SPEI ? Sorry gato what is that ? I still live in 1970 lol You sign a years lease and get 10% off , do you pay your rent for the whole year?


----------



## Gatos (Aug 16, 2016)

Me Linda said:


> SPEI ? Sorry gato what is that ? I still live in 1970 lol You sign a years lease and get 10% off , do you pay your rent for the whole year?


SPEI (and I'm sorry I don't know what the acronym stands for) is a way for a person to transfer money to another person/company. Kind of like a national PayPal system. Each side has a CLABE (account number). You specify the maximum amount you would ever want to transfer to the other side. We pay our water bill via SPEI as well as our HOA fees. I have purchased merchandise from other people and paid via SPEI...

When you first setup a new 'interaction' it takes perhaps 2 hours for it to be validated/activated. 

Yes - and we signed our annual lease we took a 10% discount when we paid in full. We might have been able to take more but we did not press the issue.


----------



## joaquinx (Jul 3, 2010)

Not me. When I pay my rent, it's in efectivo. My landlady usually has some music on and we dance for a bit and then thank each other. Been doing that for over 14 years. Of course, I am part of the family.


----------



## Gatos (Aug 16, 2016)

joaquinx said:


> Not me. When I pay my rent, it's in efectivo. My landlady usually has some music on and we dance for a bit and then thank each other. Been doing that for over 14 years. Of course, I am part of the family.


We rented the house from a guy who was an executive at Merck, USA (NJ). Would have been a difficult dance - but we did meet for an hour or so once.


----------



## Me Linda (Jan 26, 2017)

Thank you all for your help , if I have 2 dance may my landlord be tall and handsome. If not I will pay for the whole year and take the 10% !


----------



## Isla Verde (Oct 19, 2011)

Gatos said:


> Sorry - I live in the 21st century. When we rented we signed an annual lease and took a 10% discount. We sent the owner a SPEI. The relationship stated and ended without any problems.


I also live in the 21st century in Mexico. However, unlike you I do not have the financial means to pay an entire year's rent at one time. Since my landlord is an old friend who lives down the street, I walk over there at the end of each month to pay the rent in cash. We don't dance, but he does serve me tea and cookies!


----------



## sunnyvmx (Mar 14, 2010)

Be careful. Mostly I have rented without a lease, but what looks like a good deal for a 10% discount may cost you plenty if for some reason you want or need to leave early. I lost my last month's rent and security deposit for breaking the lease, but it was necessary. If I had paid for the year in advance, I would have lost a lot more. Refunds are difficult to obtain if not impossible here in Mexico. Never pay more up front than you can afford to lose. Pay when the job is done.


----------



## Gatos (Aug 16, 2016)

I've come to realize that my wife and I live in a different Mexico than a lot of you. That's fine - but ya'll should probably take anything I post with a grain of salt because our situations would seem to be very unusual.
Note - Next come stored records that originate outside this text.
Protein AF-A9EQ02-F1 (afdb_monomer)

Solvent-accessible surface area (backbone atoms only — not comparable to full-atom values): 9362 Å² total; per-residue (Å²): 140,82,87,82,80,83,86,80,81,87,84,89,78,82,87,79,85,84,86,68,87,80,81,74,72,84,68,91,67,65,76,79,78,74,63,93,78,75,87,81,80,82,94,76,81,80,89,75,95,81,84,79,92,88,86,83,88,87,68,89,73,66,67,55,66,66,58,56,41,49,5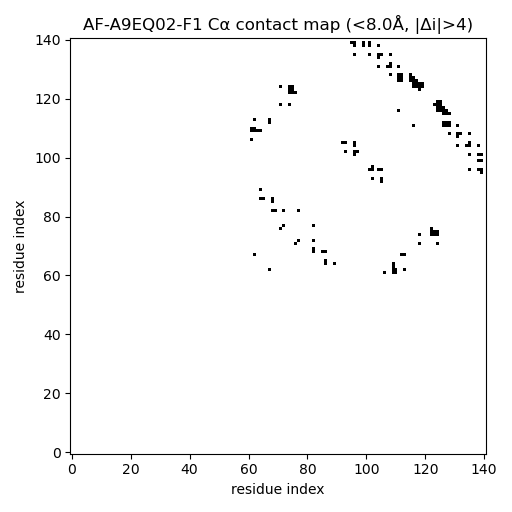6,42,31,74,38,55,65,59,51,77,65,56,47,50,57,43,50,52,54,51,51,53,50,47,53,48,16,52,79,63,73,31,46,70,37,47,53,50,29,44,46,36,40,67,76,44,53,41,67,43,99,80,42,40,73,44,60,78,41,60,70,36,45,55,51,28,50,70,59,59,110

Structure (mmCIF, N/CA/C/O backbone):
data_AF-A9EQ02-F1
#
_entry.id   AF-A9EQ02-F1
#
loop_
_atom_site.group_PDB
_atom_site.id
_atom_site.type_symbol
_atom_site.label_atom_id
_atom_site.label_alt_id
_atom_site.label_comp_id
_atom_site.label_asym_id
_atom_site.label_entity_id
_atom_site.label_seq_id
_atom_site.pdbx_PDB_ins_code
_atom_site.Cartn_x
_atom_site.Cartn_y
_atom_site.Cartn_z
_atom_site.occupancy
_atom_site.B_iso_or_equiv
_atom_site.auth_seq_id
_atom_site.auth_comp_id
_atom_site.auth_asym_id
_atom_site.auth_atom_id
_atom_site.pdbx_PDB_model_num
ATOM 1 N N . MET A 1 1 ? 37.600 7.383 -55.917 1.00 43.31 1 MET A N 1
ATOM 2 C CA . MET A 1 1 ? 37.124 6.985 -54.575 1.00 43.31 1 MET A CA 1
ATOM 3 C C . MET A 1 1 ? 35.644 7.346 -54.496 1.00 43.31 1 MET A C 1
ATOM 5 O O . MET A 1 1 ? 35.332 8.526 -54.495 1.00 43.31 1 MET A O 1
ATOM 9 N N . ARG A 1 2 ? 34.736 6.365 -54.609 1.00 42.25 2 ARG A N 1
ATOM 10 C CA . ARG A 1 2 ? 33.275 6.575 -54.660 1.00 42.25 2 ARG A CA 1
ATOM 11 C C . ARG A 1 2 ? 32.650 5.933 -53.423 1.00 42.25 2 ARG A C 1
ATOM 13 O O . ARG A 1 2 ? 32.758 4.724 -53.263 1.00 42.25 2 ARG A O 1
ATOM 20 N N . ALA A 1 3 ? 32.049 6.747 -52.560 1.00 49.22 3 ALA A N 1
ATOM 21 C CA . ALA A 1 3 ? 31.306 6.291 -51.393 1.00 49.22 3 ALA A CA 1
ATOM 22 C C . ALA A 1 3 ?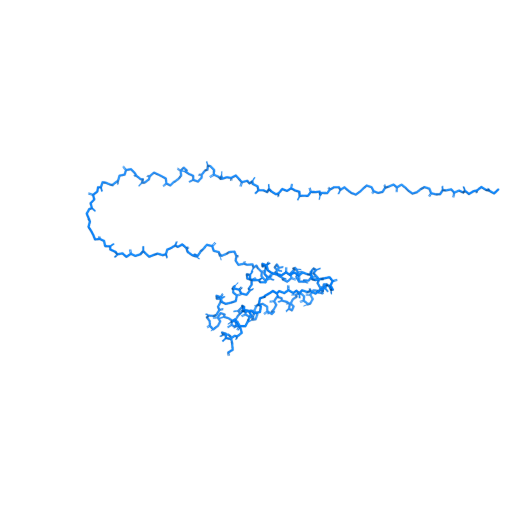 29.904 5.829 -51.824 1.00 49.22 3 ALA A C 1
ATOM 24 O O . ALA A 1 3 ? 29.127 6.607 -52.379 1.00 49.22 3 ALA A O 1
ATOM 25 N N . THR A 1 4 ? 29.604 4.554 -51.597 1.00 55.34 4 THR A N 1
ATOM 26 C CA . THR A 1 4 ? 28.272 3.956 -51.730 1.00 55.34 4 THR A CA 1
ATOM 27 C C . THR A 1 4 ? 27.456 4.251 -50.477 1.00 55.34 4 THR A C 1
ATOM 29 O O . THR A 1 4 ? 27.792 3.790 -49.389 1.00 55.34 4 THR A O 1
ATOM 32 N N . TRP A 1 5 ? 26.383 5.019 -50.644 1.00 49.88 5 TRP A N 1
ATOM 33 C CA . TRP A 1 5 ? 25.360 5.259 -49.634 1.00 49.88 5 TRP A CA 1
ATOM 34 C C . TRP A 1 5 ? 24.387 4.074 -49.613 1.00 49.88 5 TRP A C 1
ATOM 36 O O . TRP A 1 5 ? 23.770 3.766 -50.630 1.00 49.88 5 TRP A O 1
ATOM 46 N N . VAL A 1 6 ? 24.250 3.407 -48.466 1.00 51.97 6 VAL A N 1
ATOM 47 C CA . VAL A 1 6 ? 23.162 2.453 -48.208 1.00 51.97 6 VAL A CA 1
ATOM 48 C C . VAL A 1 6 ? 21.989 3.240 -47.633 1.00 51.97 6 VAL A C 1
ATOM 50 O O . VAL A 1 6 ? 22.014 3.671 -46.483 1.00 51.97 6 VAL A O 1
ATOM 53 N N . SER A 1 7 ? 20.966 3.446 -48.456 1.00 43.84 7 SER A N 1
ATOM 54 C CA . SER A 1 7 ? 19.662 3.961 -48.046 1.00 43.84 7 SER A CA 1
ATOM 55 C C . SER A 1 7 ? 18.888 2.860 -47.315 1.00 43.84 7 SER A C 1
ATOM 57 O O . SER A 1 7 ? 18.625 1.806 -47.893 1.00 43.84 7 SER A O 1
ATOM 59 N N . ARG A 1 8 ? 18.498 3.095 -46.057 1.00 42.16 8 ARG A N 1
ATOM 60 C CA . ARG A 1 8 ? 17.496 2.283 -45.351 1.00 42.16 8 ARG A CA 1
ATOM 61 C C . ARG A 1 8 ? 16.179 3.062 -45.312 1.00 42.16 8 ARG A C 1
ATOM 63 O O . ARG A 1 8 ? 16.150 4.210 -44.883 1.00 42.16 8 ARG A O 1
ATOM 70 N N . ALA A 1 9 ? 15.139 2.423 -45.838 1.00 50.91 9 ALA A N 1
ATOM 71 C CA . ALA A 1 9 ? 13.764 2.896 -45.964 1.00 50.91 9 ALA A CA 1
ATOM 72 C C . ALA A 1 9 ? 13.076 3.158 -44.601 1.00 50.91 9 ALA A C 1
ATOM 74 O O . ALA A 1 9 ? 13.541 2.638 -43.582 1.00 50.91 9 ALA A O 1
ATOM 75 N N . PRO A 1 10 ? 11.971 3.934 -44.580 1.00 45.03 10 PRO A N 1
ATOM 76 C CA . PRO A 1 10 ? 11.221 4.266 -43.370 1.00 45.03 10 PRO A CA 1
ATOM 77 C C . PRO A 1 10 ? 10.322 3.105 -42.924 1.00 45.03 10 PRO A C 1
ATOM 79 O O . PRO A 1 10 ? 9.668 2.466 -43.745 1.00 45.03 10 PRO A O 1
ATOM 82 N N . ALA A 1 11 ? 10.262 2.859 -41.615 1.00 43.84 11 ALA A N 1
ATOM 83 C CA . ALA A 1 11 ? 9.223 2.031 -41.016 1.00 43.84 11 ALA A CA 1
ATOM 84 C C . ALA A 1 11 ? 8.061 2.939 -40.599 1.00 43.84 11 ALA A C 1
ATOM 86 O O . ALA A 1 11 ? 8.168 3.723 -39.656 1.00 43.84 11 ALA A O 1
ATOM 87 N N . GLU A 1 12 ? 6.965 2.842 -41.344 1.00 45.91 12 GLU A N 1
ATOM 88 C CA . GLU A 1 12 ? 5.664 3.367 -40.958 1.00 45.91 12 GLU A CA 1
ATOM 89 C C . GLU A 1 12 ? 5.092 2.501 -39.824 1.00 45.91 12 GLU A C 1
ATOM 91 O O . GLU A 1 12 ? 4.828 1.314 -40.007 1.00 45.91 12 GLU A O 1
ATOM 96 N N . GLY A 1 13 ? 4.915 3.093 -38.643 1.00 38.91 13 GLY A N 1
ATOM 97 C CA . GLY A 1 13 ? 4.228 2.501 -37.495 1.00 38.91 13 GLY A CA 1
ATOM 98 C C . GLY A 1 13 ? 3.146 3.465 -37.024 1.00 38.91 13 GLY A C 1
ATOM 99 O O . GLY A 1 13 ? 3.438 4.546 -36.524 1.00 38.91 13 GLY A O 1
ATOM 100 N N . GLY A 1 14 ? 1.899 3.108 -37.309 1.00 35.34 14 GLY A N 1
ATOM 101 C CA . GLY A 1 14 ? 0.749 4.000 -37.350 1.00 35.34 14 GLY A CA 1
ATOM 102 C C . GLY A 1 14 ? 0.258 4.551 -36.008 1.00 35.34 14 GLY A C 1
ATOM 103 O O . GLY A 1 14 ? 0.260 3.894 -34.974 1.00 35.34 14 GLY A O 1
ATOM 104 N N . LYS A 1 15 ? -0.257 5.778 -36.118 1.00 42.47 15 LYS A N 1
ATOM 105 C CA . LYS A 1 15 ? -1.243 6.467 -35.276 1.00 42.47 15 LYS A CA 1
ATOM 106 C C . LYS A 1 15 ? -2.081 5.552 -34.372 1.00 42.47 15 LYS A C 1
ATOM 108 O O . LYS A 1 15 ? -2.837 4.744 -34.903 1.00 42.47 15 LYS A O 1
ATOM 113 N N . ARG A 1 16 ? -2.151 5.882 -33.076 1.00 41.09 16 ARG A N 1
ATOM 114 C CA . ARG A 1 16 ? -3.424 6.045 -32.343 1.00 41.09 16 ARG A CA 1
ATOM 115 C C . ARG A 1 16 ? -3.302 7.160 -31.307 1.00 41.09 16 ARG A C 1
ATOM 117 O O . ARG A 1 16 ? -2.924 6.945 -30.165 1.00 41.09 16 ARG A O 1
ATOM 124 N N . ALA A 1 17 ? -3.675 8.362 -31.734 1.00 42.12 17 ALA A N 1
ATOM 125 C CA . ALA A 1 17 ? -4.306 9.309 -30.833 1.00 42.12 17 ALA A CA 1
ATOM 126 C C . ALA A 1 17 ? -5.637 8.682 -30.388 1.00 42.12 17 ALA A C 1
ATOM 128 O O . ALA A 1 17 ? -6.490 8.428 -31.236 1.00 42.12 17 ALA A O 1
ATOM 129 N N . ASN A 1 18 ? -5.811 8.422 -29.094 1.00 40.78 18 ASN A N 1
ATOM 130 C CA . ASN A 1 18 ? -7.131 8.185 -28.516 1.00 40.78 18 ASN A CA 1
ATOM 131 C C . ASN A 1 18 ? -7.524 9.417 -27.702 1.00 40.78 18 ASN A C 1
ATOM 133 O O . ASN A 1 18 ? -7.410 9.467 -26.484 1.00 40.78 18 ASN A O 1
ATOM 137 N N . ALA A 1 19 ? -7.990 10.428 -28.432 1.00 42.75 19 ALA A N 1
ATOM 138 C CA . ALA A 1 19 ? -8.978 11.359 -27.924 1.00 42.75 19 ALA A CA 1
ATOM 139 C C . ALA A 1 19 ? -10.358 10.715 -28.126 1.00 42.75 19 ALA A C 1
ATOM 141 O O . ALA A 1 19 ? -10.790 10.552 -29.264 1.00 42.75 19 ALA A O 1
ATOM 142 N N . ALA A 1 20 ? -11.022 10.333 -27.038 1.00 40.94 20 ALA A N 1
ATOM 143 C CA . ALA A 1 20 ? -12.469 10.109 -26.942 1.00 40.94 20 ALA A CA 1
ATOM 144 C C . ALA A 1 20 ? -12.763 9.839 -25.458 1.00 40.94 20 ALA A C 1
ATOM 146 O O . ALA A 1 20 ? -12.636 8.720 -24.985 1.00 40.94 20 ALA A O 1
ATOM 147 N N . HIS A 1 21 ? -13.054 10.839 -24.629 1.00 40.94 21 HIS A N 1
ATOM 148 C CA . HIS A 1 21 ? -14.386 11.451 -24.557 1.00 40.94 21 HIS A CA 1
ATOM 149 C C . HIS A 1 21 ? -15.501 10.531 -25.074 1.00 40.94 21 HIS A C 1
ATOM 151 O O . HIS A 1 21 ? -16.154 10.823 -26.074 1.00 40.94 21 HIS A O 1
ATOM 157 N N . ARG A 1 22 ? -15.730 9.396 -24.404 1.00 40.69 22 ARG A N 1
ATOM 158 C CA . ARG A 1 22 ? -17.014 8.697 -24.523 1.00 40.69 22 ARG A CA 1
ATOM 159 C C . ARG A 1 22 ? -18.053 9.414 -23.667 1.00 40.69 22 ARG A C 1
ATOM 161 O O . ARG A 1 22 ? -18.439 8.967 -22.597 1.00 40.69 22 ARG A O 1
ATOM 168 N N . ARG A 1 23 ? -18.563 10.519 -24.214 1.00 50.31 23 ARG A N 1
ATOM 169 C CA . ARG A 1 23 ? -19.991 10.815 -24.098 1.00 50.31 23 ARG A CA 1
ATOM 170 C C . ARG A 1 23 ? -20.717 9.790 -24.966 1.00 50.31 23 ARG A C 1
ATOM 172 O O . ARG A 1 23 ? -20.695 9.864 -26.190 1.00 50.31 23 ARG A O 1
ATOM 179 N N . SER A 1 24 ? -21.333 8.811 -24.330 1.00 43.22 24 SER A N 1
ATOM 180 C CA . SER A 1 24 ? -22.407 8.002 -24.906 1.00 43.22 24 SER A CA 1
ATOM 181 C C . SER A 1 24 ? -23.502 8.039 -23.850 1.00 43.22 24 SER A C 1
ATOM 183 O O . SER A 1 24 ? -23.374 7.432 -22.800 1.00 43.22 24 SER A O 1
ATOM 185 N N . ALA A 1 25 ? -24.285 9.112 -23.911 1.00 44.69 25 ALA A N 1
ATOM 186 C CA . ALA A 1 25 ? -25.658 9.084 -24.400 1.00 44.69 25 ALA A CA 1
ATOM 187 C C . ALA A 1 25 ? -26.586 8.490 -23.326 1.00 44.69 25 ALA A C 1
ATOM 189 O O . ALA A 1 25 ? -26.479 7.299 -23.036 1.00 44.69 25 ALA A O 1
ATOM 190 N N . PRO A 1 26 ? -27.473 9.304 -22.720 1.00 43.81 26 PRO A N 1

We spent months looking for a house to buy - must have looked at at least 100 houses in all sorts of areas. We already had a closing date set for our house in the US and here we are in Mexico with no place to stay. We were working with a very professional Century21 realtor (Canadian/Mexican). He approached the owner of our second choice home and asked if he would be willing to rent for a year - I think he was hoping we would end up buying (which we didn't). The realtor wrote up the lease - he took the 10% discount off. We had absolutely no issues getting our security deposit back. I think we actually lived in that house 11.5 months and took our sweet time moving into the house we ultimately purchased.


----------



## Me Linda (Jan 26, 2017)

After reading everyone's posts here I have already contacted a legal office ( Spencer ) I believe before I sign or hire or lease I will run everything thru them , after what I have read on this forum I believe it will be money well spent! This board has really helped even with or maybe because of its wide range of veiws ! ?


----------



## sparks (Jun 17, 2007)

A lease should be very straight forward but in Spanish

I've had two landlords. In Jocotepec the landlord would send her daughter over on a quad to collect.
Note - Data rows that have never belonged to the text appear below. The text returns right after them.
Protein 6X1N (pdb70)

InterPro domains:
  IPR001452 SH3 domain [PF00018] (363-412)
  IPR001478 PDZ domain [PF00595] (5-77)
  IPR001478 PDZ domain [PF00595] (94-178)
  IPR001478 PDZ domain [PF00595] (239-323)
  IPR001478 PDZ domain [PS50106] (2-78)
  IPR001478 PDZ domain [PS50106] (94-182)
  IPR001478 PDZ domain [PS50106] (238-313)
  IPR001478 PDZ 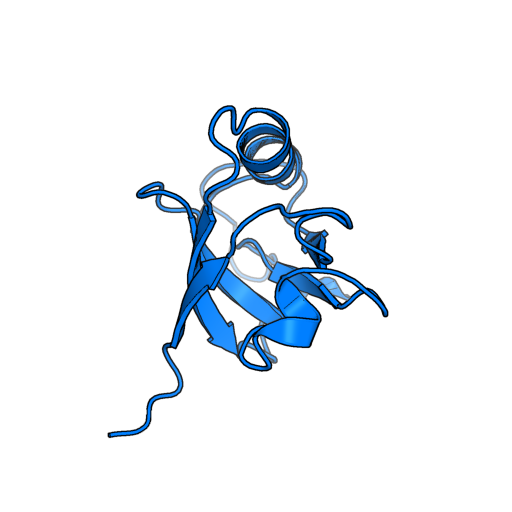domain [SM00228] (10-93)
  IPR001478 PDZ domain [SM00228] (103-182)
  IPR001478 PDZ domain [SM00228] (246-330)
  IPR008144 Guanylate kinase-like domain [PS50052] (480-654)
  IPR008145 Guanylate kinase/L-type calcium channel beta subunit [PF00625] (480-654)
  IPR008145 Guanylate kinase/L-type calcium channel beta subunit [SM00072] (479-657)
  IPR020590 Guanylate kinase, conserved site [PS00856] (512-529)
  IPR027417 P-loop containing nucleoside triphosphate hydrolase [G3DSA:3.40.50.300] (474-657)
  IPR027417 P-loop containing nucleoside triphosphate hydrolase [SSF52540] (485-664)
  IPR036028 SH3-like domain superfamily [SSF50044] (359-501)
  IPR036034 PDZ superfamily [G3DSA:2.30.42.10] (1-81)
  IPR036034 PDZ superfamily [G3DSA:2.30.42.10] (82-189)
  IPR036034 PDZ superfamily [G3DSA:2.30.42.10] (213-329)

Nearest PDB structures (foldseek):
  6x1n-assembly1_A  TM=1.010E+00  e=3.467E-21  Monosiga brevicollis
  6qji-assembly5_E  TM=8.941E-01  e=5.335E-08  Homo sapiens
  5hff-assembly1_A  TM=8.977E-01  e=2.654E-07  Rattus norvegicus
  8bpm-assembly1_A  TM=8.684E-01  e=2.357E-07  Trichoplax sp. H2
  1ihj-assembly1_A  TM=8.143E-01  e=3.791E-07  Drosophila melanogaster

Sequence (105 aa):
KMSDLRTVTLYYKGKAGFGFSLLGPAKAGPAEEGEPVGIFISRILPEGAAIESGQVFEGDQILSMNGQDLALASYRQAANLVKHITDGVMTLNLTANPGMYDDLYKQ

Organism: Monosiga brevicollis (NCBI:txid81824)

Secondary structure (DSSP, 8-state):
---SSEEEEEE-TTT---EEEE--SS-S---TTS--SEEEEEE-SSSHHHHHS---TTEEEEEETTEE-TT--HHHHHHHHHT-SSSEEEEEEEE-HHHHHHTT-

Foldseek 3Di:
DDDLKDKDKFFLPDPGAFWDKAAAADFDDDDPLAFGAMFTQGGHPDGRQVVVVPHDGQKGFCDKPPHGGRRPHRVRVVVVRVPDDRRMIITTIGHDNVSVVSVVD

Structure (mmCIF, N/CA/C/O backbone):
data_6X1N
#
_entry.id   6X1N
#
_cell.length_a   76.384
_cell.length_b   44.749
_cell.length_c   28.613
_cell.angle_alpha   90.000
_cell.angle_beta   97.950
_cell.angle_gamma   90.000
#
_symmetry.space_group_name_H-M   'C 1 2 1'
#
loop_
_entity.id
_entity.type
_entity.pdbx_description
1 polymer 'mbDLG-3 protein'
2 non-polymer GLYCEROL
3 water water
#
loop_
_atom_site.group_PDB
_atom_site.id
_atom_site.type_symbol
_atom_site.label_atom_id
_atom_site.label_alt_id
_atom_site.label_comp_id
_atom_site.label_asym_id
_atom_site.label_entity_id
_atom_site.label_seq_id
_atom_site.pdbx_PDB_ins_code
_atom_site.Cartn_x
_atom_site.Cartn_y
_atom_site.Cartn_z
_atom_site.occupancy
_atom_site.B_iso_or_equiv
_atom_site.auth_seq_id
_atom_site.auth_comp_id
_atom_site.auth_asym_id
_atom_site.auth_atom_id
_atom_site.pdbx_PDB_model_num
ATOM 1 N N . LYS A 1 1 ? 28.829 1.575 -8.239 1.00 25.97 232 LYS A N 1
ATOM 2 C CA . LYS A 1 1 ? 29.498 2.747 -8.797 1.00 31.34 232 LYS A CA 1
ATOM 3 C C . LYS A 1 1 ? 28.614 3.992 -8.751 1.00 27.47 232 LYS A C 1
ATOM 4 O O . LYS A 1 1 ? 29.124 5.108 -8.664 1.00 30.87 232 LYS A O 1
ATOM 10 N N . MET A 1 2 ? 27.291 3.819 -8.782 1.00 14.81 233 MET A N 1
ATOM 11 C CA . MET A 1 2 ? 26.403 4.948 -8.537 1.00 9.76 233 MET A CA 1
ATOM 12 C C . MET A 1 2 ? 25.389 4.600 -7.458 1.00 9.99 233 MET A C 1
ATOM 13 O O . MET A 1 2 ? 24.983 3.445 -7.309 1.00 8.72 233 MET A O 1
ATOM 18 N N . SER A 1 3 ? 25.004 5.616 -6.688 1.00 9.91 234 SER A N 1
ATOM 19 C CA . SER A 1 3 ? 24.145 5.407 -5.532 1.00 8.74 234 SER A CA 1
ATOM 20 C C . SER A 1 3 ? 23.262 6.625 -5.330 1.00 8.59 234 SER A C 1
ATOM 21 O O . SER A 1 3 ? 23.666 7.758 -5.612 1.00 10.13 234 SER A O 1
ATOM 24 N N . ASP A 1 4 ? 22.049 6.381 -4.839 1.00 8.03 235 ASP A N 1
ATOM 25 C CA . ASP A 1 4 ? 21.204 7.469 -4.364 1.00 7.93 235 ASP A CA 1
ATOM 26 C C . ASP A 1 4 ? 21.889 8.243 -3.248 1.00 8.39 235 ASP A C 1
ATOM 27 O O . ASP A 1 4 ? 21.625 9.438 -3.063 1.00 9.80 235 ASP A O 1
ATOM 32 N N . LEU A 1 5 ? 22.730 7.576 -2.468 1.00 7.88 236 LEU A N 1
ATOM 33 C CA . LEU A 1 5 ? 23.410 8.195 -1.341 1.00 8.84 236 LEU A CA 1
ATOM 34 C C . LEU A 1 5 ? 24.692 8.838 -1.849 1.00 9.81 236 LEU A C 1
ATOM 35 O O . LEU A 1 5 ? 25.575 8.142 -2.367 1.00 11.48 236 LEU A O 1
ATOM 40 N N . ARG A 1 6 ? 24.777 10.163 -1.738 1.00 9.94 237 ARG A N 1
ATOM 41 C CA . ARG A 1 6 ? 25.907 10.932 -2.241 1.00 9.86 237 ARG A CA 1
ATOM 42 C C . ARG A 1 6 ? 26.694 11.506 -1.072 1.00 10.86 237 ARG A C 1
ATOM 43 O O . ARG A 1 6 ? 26.110 12.053 -0.127 1.00 11.34 237 ARG A O 1
ATOM 51 N N . THR A 1 7 ? 28.011 11.379 -1.129 1.00 10.79 238 THR A N 1
ATOM 52 C CA . THR A 1 7 ? 28.905 11.985 -0.152 1.00 12.75 238 THR A CA 1
ATOM 53 C C . THR A 1 7 ? 29.671 13.061 -0.903 1.00 10.94 238 THR A C 1
ATOM 54 O O . THR A 1 7 ? 30.412 12.761 -1.844 1.00 13.04 238 THR A O 1
ATOM 58 N N . VAL A 1 8 ? 29.461 14.311 -0.517 1.00 9.45 239 VAL A N 1
ATOM 59 C CA . VAL A 1 8 ? 29.943 15.463 -1.265 1.00 12.05 239 VAL A CA 1
ATOM 60 C C . VAL A 1 8 ? 30.722 16.351 -0.312 1.00 11.60 239 VAL A C 1
ATOM 61 O O . VAL A 1 8 ? 30.264 16.619 0.803 1.00 12.93 239 VAL A O 1
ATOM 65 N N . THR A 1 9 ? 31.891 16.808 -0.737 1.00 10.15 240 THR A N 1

In Melaque I deposited to landlords Banamex account because he lived in Guad


----------



## RVGRINGO (May 16, 2007)

I have always preferred dogs to cats, as dogs are not aloof and offer unconditional love, regardless of status.
What was the topic?


----------



## Me Linda (Jan 26, 2017)

The topic is types of leases, forms and delivery methods of payment. Delivery by dog to risky , they are to easily bribed by biscuits, maybe a carrier pigeon?


----------



## dwwhiteside (Apr 17, 2013)

The SPEI money transfer is, in my opinion, the way to go. I pay lots of people I do business with here that way. You don't have to carry around cash, you have a "paper trail," well, a virtual one anyway, and you can make the payment from the convenience of your own house. Or, if you just happen to have your account in the same bank at the person you're paying, it is even easier to transfer money. I have a Scotiabank account and was making some regular purchases from a business that also had their account at Scotiabank. It was super easy to set up and make the transfers.


----------



## Me Linda (Jan 26, 2017)

dwwhiteside said:


> The SPEI money transfer is, in my opinion, the way to go. I pay lots of people I do business with here that way. You don't have to carry around cash, you have a "paper trail," well, a virtual one anyway, and you can make the payment from the convenience of your own house. Or, if you just happen to have your account in the same bank at the person you're paying, it is even easier to transfer money. I have a Scotiabank account and was making some regular purchases from a business that also had their account at Scotiabank. It was super easy to set up and make the transfers.


. That sounds perfect, no carrying cash and a receipt, I will go to bank and set up an account as soon as I arrive thank you


----------



## Isla Verde (Oct 19, 2011)

RVGRINGO said:


> I have always preferred dogs to cats, as dogs are not aloof and offer unconditional love, regardless of status.
> What was the topic?


I agree with your comment about dogs versus cats, RV, but what does that have to do with "Paying rent in Mexico"? Just wondering . . .


----------